[Stored items from a collection]
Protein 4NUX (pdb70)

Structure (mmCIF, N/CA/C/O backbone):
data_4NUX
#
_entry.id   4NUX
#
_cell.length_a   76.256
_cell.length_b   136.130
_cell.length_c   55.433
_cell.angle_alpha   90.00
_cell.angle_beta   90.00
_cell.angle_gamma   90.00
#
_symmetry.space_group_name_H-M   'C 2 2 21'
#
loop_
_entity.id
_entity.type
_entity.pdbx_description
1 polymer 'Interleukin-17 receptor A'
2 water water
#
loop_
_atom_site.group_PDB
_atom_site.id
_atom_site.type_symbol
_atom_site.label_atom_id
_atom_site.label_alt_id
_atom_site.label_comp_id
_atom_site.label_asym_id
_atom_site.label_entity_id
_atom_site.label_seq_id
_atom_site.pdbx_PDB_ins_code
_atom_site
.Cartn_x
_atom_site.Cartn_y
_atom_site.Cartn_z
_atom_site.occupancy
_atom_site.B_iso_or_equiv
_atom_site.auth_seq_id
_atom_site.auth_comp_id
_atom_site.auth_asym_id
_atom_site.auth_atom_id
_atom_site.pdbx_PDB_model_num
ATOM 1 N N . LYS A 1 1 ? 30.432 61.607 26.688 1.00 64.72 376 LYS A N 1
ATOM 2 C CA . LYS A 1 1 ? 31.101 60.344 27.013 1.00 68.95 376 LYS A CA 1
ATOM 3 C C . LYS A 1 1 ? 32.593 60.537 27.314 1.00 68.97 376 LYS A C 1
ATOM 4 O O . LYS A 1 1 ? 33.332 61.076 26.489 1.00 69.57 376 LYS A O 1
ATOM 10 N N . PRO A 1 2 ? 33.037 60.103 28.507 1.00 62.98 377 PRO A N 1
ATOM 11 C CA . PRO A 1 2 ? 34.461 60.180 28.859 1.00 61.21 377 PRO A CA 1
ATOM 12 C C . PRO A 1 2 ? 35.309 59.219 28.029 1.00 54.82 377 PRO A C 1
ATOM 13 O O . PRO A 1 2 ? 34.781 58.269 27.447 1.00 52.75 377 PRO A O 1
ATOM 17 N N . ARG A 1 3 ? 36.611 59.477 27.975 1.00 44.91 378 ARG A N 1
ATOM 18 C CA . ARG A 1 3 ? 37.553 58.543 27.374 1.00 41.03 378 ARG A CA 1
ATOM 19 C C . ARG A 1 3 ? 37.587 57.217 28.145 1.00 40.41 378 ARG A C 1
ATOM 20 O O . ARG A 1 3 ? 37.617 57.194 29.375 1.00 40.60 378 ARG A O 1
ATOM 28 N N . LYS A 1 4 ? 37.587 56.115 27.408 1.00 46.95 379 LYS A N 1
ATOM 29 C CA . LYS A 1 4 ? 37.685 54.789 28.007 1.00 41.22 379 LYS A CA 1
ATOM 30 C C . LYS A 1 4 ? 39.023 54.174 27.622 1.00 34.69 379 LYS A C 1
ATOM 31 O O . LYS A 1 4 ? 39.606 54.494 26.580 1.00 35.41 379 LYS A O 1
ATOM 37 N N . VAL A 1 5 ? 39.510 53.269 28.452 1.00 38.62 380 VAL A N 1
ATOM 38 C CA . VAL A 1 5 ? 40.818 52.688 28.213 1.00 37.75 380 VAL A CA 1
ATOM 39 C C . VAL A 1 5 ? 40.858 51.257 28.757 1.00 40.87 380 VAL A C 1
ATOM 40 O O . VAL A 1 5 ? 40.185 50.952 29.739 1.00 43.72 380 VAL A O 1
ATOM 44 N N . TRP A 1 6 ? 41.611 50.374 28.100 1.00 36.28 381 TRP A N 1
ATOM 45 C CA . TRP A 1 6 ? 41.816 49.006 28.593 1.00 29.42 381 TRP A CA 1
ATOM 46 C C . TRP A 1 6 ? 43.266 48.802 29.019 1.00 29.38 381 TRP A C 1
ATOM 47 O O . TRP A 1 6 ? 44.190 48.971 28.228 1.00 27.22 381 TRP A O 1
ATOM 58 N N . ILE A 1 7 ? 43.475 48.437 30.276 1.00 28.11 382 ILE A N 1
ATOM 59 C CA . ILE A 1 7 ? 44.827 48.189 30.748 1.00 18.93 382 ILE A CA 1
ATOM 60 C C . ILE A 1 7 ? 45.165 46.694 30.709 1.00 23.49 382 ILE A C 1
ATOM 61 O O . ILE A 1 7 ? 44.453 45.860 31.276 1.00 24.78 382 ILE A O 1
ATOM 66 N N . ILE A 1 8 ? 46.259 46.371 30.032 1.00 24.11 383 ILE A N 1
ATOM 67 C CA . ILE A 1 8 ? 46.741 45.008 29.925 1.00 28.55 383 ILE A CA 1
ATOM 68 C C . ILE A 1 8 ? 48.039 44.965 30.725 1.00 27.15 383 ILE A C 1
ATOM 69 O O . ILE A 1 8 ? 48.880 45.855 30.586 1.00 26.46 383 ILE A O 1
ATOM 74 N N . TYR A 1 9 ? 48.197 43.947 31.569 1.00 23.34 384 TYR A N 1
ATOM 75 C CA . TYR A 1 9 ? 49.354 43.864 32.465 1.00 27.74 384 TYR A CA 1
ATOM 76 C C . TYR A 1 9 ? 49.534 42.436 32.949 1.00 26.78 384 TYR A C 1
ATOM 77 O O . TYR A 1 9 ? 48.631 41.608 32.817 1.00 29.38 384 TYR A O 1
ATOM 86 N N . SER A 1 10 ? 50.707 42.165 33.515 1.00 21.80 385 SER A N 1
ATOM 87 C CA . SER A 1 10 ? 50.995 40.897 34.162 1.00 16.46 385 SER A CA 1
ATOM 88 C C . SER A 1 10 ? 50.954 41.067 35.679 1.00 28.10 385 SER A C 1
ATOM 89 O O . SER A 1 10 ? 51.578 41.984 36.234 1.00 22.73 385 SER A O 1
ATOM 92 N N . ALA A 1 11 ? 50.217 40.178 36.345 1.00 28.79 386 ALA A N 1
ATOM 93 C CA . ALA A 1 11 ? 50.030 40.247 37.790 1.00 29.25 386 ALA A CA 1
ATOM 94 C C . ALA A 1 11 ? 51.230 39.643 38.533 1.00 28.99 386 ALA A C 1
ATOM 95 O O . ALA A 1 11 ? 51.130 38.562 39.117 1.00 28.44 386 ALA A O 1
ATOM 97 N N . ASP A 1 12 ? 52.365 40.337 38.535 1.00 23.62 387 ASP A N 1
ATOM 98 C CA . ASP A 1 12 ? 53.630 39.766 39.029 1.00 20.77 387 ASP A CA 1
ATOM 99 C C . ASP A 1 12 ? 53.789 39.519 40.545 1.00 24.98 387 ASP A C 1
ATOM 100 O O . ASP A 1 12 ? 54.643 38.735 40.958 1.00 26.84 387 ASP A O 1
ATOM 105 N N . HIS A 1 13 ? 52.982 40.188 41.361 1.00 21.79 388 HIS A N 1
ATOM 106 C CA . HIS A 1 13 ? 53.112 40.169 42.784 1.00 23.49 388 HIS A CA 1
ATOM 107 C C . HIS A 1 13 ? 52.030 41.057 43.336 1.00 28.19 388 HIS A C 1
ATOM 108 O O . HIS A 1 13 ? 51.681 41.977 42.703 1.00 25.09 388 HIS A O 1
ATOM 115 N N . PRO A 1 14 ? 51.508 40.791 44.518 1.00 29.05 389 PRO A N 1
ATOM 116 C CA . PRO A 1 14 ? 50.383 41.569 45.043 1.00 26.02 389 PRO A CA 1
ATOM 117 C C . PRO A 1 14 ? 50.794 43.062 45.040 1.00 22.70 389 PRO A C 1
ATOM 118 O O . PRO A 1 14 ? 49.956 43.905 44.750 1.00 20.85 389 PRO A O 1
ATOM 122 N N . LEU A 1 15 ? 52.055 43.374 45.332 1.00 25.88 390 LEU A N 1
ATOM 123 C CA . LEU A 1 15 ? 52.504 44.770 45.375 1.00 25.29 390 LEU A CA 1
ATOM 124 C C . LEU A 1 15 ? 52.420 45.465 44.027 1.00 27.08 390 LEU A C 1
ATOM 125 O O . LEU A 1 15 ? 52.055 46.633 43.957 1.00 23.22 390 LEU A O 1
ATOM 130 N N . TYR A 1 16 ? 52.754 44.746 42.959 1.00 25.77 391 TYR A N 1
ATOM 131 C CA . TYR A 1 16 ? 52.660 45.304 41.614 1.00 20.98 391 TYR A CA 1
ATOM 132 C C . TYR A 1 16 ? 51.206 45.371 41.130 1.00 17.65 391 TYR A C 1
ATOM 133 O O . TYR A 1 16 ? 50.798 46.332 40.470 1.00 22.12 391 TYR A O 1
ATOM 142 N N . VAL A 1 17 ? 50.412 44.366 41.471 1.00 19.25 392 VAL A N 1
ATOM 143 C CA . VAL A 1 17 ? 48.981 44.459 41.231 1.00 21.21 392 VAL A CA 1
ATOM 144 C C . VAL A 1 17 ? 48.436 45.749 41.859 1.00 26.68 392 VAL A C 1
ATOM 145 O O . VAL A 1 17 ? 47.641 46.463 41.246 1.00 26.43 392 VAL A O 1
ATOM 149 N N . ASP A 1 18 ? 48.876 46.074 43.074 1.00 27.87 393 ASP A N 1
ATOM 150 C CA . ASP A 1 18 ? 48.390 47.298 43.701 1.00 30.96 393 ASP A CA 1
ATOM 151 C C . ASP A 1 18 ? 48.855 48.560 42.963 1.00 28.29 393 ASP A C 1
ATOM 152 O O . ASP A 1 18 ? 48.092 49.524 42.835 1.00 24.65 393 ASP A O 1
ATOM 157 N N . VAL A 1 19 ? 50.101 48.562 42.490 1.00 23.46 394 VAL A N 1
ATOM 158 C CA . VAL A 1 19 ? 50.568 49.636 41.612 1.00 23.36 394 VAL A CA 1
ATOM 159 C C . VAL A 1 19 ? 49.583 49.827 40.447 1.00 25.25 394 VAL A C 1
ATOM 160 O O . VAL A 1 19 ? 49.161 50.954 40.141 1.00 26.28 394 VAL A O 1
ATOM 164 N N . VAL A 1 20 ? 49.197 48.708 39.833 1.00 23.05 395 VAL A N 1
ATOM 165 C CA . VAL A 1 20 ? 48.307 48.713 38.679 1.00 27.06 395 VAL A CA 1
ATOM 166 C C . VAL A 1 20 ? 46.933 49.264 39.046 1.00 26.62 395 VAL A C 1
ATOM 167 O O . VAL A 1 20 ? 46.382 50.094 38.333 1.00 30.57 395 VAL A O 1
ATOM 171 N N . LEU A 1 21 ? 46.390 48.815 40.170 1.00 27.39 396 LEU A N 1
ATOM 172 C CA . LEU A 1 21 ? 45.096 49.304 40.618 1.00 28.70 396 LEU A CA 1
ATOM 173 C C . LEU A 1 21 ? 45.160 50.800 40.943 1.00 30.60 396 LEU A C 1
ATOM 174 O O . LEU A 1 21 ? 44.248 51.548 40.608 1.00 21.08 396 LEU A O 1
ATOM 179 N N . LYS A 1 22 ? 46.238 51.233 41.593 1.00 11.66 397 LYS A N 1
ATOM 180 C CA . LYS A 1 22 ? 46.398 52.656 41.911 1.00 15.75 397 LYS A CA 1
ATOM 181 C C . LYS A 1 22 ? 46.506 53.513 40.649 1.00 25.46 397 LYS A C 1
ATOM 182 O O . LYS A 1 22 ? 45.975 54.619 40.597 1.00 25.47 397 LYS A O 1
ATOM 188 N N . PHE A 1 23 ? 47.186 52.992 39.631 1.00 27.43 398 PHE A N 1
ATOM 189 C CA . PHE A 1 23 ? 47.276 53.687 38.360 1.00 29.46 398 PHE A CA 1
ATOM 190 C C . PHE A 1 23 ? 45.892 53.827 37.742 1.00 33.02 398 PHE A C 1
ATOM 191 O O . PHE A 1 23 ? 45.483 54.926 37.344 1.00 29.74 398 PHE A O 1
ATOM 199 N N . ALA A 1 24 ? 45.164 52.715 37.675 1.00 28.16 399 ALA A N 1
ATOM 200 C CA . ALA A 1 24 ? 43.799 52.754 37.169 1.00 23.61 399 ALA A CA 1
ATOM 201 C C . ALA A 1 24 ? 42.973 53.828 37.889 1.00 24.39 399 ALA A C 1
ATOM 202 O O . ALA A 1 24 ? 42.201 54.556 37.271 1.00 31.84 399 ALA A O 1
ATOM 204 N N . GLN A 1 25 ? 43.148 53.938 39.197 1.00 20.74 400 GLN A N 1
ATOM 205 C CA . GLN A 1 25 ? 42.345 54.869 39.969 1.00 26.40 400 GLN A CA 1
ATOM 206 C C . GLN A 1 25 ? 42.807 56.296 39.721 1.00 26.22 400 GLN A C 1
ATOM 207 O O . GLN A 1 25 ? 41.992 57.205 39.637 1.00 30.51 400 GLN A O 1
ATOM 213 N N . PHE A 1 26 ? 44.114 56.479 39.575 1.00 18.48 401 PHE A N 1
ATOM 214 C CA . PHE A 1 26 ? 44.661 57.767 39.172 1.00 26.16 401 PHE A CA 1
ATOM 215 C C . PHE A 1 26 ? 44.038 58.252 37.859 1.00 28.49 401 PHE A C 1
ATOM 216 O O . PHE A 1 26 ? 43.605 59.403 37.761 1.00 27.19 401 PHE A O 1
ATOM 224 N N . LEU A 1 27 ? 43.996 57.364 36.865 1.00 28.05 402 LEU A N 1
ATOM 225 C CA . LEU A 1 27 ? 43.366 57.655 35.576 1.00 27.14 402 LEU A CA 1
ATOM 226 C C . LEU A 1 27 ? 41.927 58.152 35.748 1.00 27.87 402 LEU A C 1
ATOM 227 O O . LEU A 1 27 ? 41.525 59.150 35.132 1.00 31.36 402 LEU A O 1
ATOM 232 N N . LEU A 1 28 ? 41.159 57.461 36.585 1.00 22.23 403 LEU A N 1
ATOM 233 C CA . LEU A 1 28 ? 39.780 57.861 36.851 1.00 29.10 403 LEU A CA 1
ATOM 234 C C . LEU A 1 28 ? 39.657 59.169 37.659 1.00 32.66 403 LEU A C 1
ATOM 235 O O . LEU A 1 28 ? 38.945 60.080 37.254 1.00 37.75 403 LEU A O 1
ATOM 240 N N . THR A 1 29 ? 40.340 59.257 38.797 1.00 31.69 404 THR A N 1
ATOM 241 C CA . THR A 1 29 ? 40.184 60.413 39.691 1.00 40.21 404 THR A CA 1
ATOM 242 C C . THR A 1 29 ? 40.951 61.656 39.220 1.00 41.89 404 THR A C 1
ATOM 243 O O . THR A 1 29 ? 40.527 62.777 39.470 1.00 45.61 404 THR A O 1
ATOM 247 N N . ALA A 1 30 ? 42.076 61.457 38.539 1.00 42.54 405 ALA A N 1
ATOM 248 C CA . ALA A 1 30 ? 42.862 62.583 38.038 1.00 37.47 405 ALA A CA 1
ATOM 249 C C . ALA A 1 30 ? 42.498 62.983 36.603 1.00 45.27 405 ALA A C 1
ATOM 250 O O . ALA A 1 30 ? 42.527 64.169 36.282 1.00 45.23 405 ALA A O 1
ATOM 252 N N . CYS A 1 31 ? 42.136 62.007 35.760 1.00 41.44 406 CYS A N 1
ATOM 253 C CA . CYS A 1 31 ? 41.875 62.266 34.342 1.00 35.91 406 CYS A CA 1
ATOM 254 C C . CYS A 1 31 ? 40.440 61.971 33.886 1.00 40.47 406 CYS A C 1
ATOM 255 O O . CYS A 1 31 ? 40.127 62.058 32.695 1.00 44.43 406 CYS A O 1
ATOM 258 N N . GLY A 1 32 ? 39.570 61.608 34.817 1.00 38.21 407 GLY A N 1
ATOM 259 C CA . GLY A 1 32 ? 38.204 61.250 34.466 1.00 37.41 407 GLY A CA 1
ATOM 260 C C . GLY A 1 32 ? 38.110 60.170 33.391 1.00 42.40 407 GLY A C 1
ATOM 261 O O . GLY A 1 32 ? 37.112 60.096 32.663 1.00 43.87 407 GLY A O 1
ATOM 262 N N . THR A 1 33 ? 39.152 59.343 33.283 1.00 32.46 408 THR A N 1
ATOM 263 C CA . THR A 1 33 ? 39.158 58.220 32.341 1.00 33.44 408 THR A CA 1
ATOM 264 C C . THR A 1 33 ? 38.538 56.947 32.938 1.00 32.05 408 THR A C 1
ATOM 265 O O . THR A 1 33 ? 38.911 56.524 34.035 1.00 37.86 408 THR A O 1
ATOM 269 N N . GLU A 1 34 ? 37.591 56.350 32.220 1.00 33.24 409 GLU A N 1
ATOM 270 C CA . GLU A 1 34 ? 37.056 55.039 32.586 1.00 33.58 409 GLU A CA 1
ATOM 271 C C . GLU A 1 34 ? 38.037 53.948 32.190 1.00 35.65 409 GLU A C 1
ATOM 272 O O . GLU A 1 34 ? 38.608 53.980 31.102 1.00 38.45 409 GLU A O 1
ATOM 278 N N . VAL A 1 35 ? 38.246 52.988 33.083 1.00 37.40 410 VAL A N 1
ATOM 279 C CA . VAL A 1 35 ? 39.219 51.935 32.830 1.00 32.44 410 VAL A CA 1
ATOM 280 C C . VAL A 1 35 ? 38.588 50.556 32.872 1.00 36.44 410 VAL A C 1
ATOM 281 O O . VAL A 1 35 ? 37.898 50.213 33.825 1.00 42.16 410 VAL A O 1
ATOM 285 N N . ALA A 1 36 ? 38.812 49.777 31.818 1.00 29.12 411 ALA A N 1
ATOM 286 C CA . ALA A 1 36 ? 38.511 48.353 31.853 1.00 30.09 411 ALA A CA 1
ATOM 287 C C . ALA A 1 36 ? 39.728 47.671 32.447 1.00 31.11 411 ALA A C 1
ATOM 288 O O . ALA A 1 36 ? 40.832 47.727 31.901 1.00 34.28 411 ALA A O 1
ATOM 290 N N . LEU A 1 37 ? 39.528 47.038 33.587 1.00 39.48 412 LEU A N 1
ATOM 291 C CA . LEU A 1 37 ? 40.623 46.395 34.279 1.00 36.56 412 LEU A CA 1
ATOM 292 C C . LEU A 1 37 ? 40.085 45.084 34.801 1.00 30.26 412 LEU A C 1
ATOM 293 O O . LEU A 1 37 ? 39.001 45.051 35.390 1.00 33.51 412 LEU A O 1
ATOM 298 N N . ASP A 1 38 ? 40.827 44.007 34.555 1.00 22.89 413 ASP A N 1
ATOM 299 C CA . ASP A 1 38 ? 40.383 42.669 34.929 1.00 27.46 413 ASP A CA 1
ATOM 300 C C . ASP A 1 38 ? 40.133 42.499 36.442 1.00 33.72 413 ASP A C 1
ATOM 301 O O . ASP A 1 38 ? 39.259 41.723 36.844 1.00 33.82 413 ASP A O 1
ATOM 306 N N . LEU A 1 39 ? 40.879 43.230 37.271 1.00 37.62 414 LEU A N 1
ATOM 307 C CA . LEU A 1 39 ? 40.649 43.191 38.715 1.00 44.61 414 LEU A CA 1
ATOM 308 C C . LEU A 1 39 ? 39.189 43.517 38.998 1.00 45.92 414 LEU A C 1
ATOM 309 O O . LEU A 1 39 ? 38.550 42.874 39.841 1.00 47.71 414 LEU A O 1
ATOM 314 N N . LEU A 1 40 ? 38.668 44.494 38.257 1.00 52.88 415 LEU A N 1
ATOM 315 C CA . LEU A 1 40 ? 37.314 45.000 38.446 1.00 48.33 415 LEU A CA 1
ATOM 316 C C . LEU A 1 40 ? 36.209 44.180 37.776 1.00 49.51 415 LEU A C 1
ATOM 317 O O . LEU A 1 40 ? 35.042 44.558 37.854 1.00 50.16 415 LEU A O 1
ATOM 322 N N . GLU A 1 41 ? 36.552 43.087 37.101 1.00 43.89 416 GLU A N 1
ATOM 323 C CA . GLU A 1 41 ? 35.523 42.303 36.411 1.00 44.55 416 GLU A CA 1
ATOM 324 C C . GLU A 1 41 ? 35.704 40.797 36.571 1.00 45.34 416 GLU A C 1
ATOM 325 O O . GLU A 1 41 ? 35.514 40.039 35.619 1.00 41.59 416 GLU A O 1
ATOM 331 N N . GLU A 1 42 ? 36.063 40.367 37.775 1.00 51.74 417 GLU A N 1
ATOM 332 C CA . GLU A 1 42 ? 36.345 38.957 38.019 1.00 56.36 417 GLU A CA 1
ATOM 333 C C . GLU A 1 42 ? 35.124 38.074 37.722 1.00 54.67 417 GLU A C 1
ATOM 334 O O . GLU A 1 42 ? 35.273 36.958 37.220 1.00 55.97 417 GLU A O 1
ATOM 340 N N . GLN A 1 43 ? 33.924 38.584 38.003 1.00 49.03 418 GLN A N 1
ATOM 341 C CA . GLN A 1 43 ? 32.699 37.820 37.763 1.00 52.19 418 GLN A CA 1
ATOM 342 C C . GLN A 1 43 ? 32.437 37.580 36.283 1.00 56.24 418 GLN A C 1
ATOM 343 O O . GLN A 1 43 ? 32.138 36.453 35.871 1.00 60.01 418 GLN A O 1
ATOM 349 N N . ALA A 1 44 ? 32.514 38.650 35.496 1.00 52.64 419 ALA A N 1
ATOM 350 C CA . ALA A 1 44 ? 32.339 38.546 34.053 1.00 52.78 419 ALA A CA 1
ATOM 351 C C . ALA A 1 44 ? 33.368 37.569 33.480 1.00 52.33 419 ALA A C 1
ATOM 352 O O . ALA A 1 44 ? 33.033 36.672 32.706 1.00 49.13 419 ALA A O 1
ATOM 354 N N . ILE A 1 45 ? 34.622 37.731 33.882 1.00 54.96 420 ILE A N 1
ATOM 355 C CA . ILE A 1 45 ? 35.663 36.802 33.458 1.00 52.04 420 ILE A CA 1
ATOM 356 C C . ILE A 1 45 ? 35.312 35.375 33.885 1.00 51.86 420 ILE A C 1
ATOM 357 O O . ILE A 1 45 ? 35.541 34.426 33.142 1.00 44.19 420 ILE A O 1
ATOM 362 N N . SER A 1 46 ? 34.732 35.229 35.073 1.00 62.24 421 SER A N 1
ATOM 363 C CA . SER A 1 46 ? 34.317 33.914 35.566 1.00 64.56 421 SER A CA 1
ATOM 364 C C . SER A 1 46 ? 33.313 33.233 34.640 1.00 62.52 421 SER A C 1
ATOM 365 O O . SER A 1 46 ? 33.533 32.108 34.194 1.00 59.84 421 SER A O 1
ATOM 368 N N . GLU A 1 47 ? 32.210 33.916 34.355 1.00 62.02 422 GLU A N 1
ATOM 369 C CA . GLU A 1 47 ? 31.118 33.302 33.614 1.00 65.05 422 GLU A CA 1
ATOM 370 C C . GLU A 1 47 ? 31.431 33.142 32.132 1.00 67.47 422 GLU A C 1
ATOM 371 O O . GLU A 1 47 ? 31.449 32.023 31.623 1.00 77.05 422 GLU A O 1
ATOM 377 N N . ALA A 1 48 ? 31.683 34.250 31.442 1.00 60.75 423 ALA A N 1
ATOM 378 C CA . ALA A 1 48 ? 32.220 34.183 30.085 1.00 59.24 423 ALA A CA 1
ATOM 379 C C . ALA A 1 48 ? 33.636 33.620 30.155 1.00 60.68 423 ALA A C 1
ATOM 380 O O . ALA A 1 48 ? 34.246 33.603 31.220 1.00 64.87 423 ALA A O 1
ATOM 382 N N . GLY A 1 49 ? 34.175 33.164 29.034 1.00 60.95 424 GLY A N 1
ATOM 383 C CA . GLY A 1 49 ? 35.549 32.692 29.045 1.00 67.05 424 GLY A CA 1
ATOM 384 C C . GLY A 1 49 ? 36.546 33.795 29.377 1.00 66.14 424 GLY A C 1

» Task to carry out
The reply should consist solely of the lines above from the one that has "ATOM 233 C CA" through the one that has "ATOM 241 C CA", reproduced exactly.

» Answer to the exercise
ATOM 233 C CA . LEU A 1 28 ? 39.780 57.861 36.851 1.00 29.10 403 LEU A CA 1
ATOM 234 C C . LEU A 1 28 ? 39.657 59.169 37.659 1.00 32.66 403 LEU A C 1
ATOM 235 O O . LEU A 1 28 ? 38.945 60.080 37.254 1.00 37.75 403 LEU A O 1
ATOM 240 N N . THR A 1 29 ? 40.340 59.257 38.797 1.00 31.69 404 THR A N 1
ATOM 241 C CA . THR A 1 29 ? 40.184 60.413 39.691 1.00 40.21 404 THR A CA 1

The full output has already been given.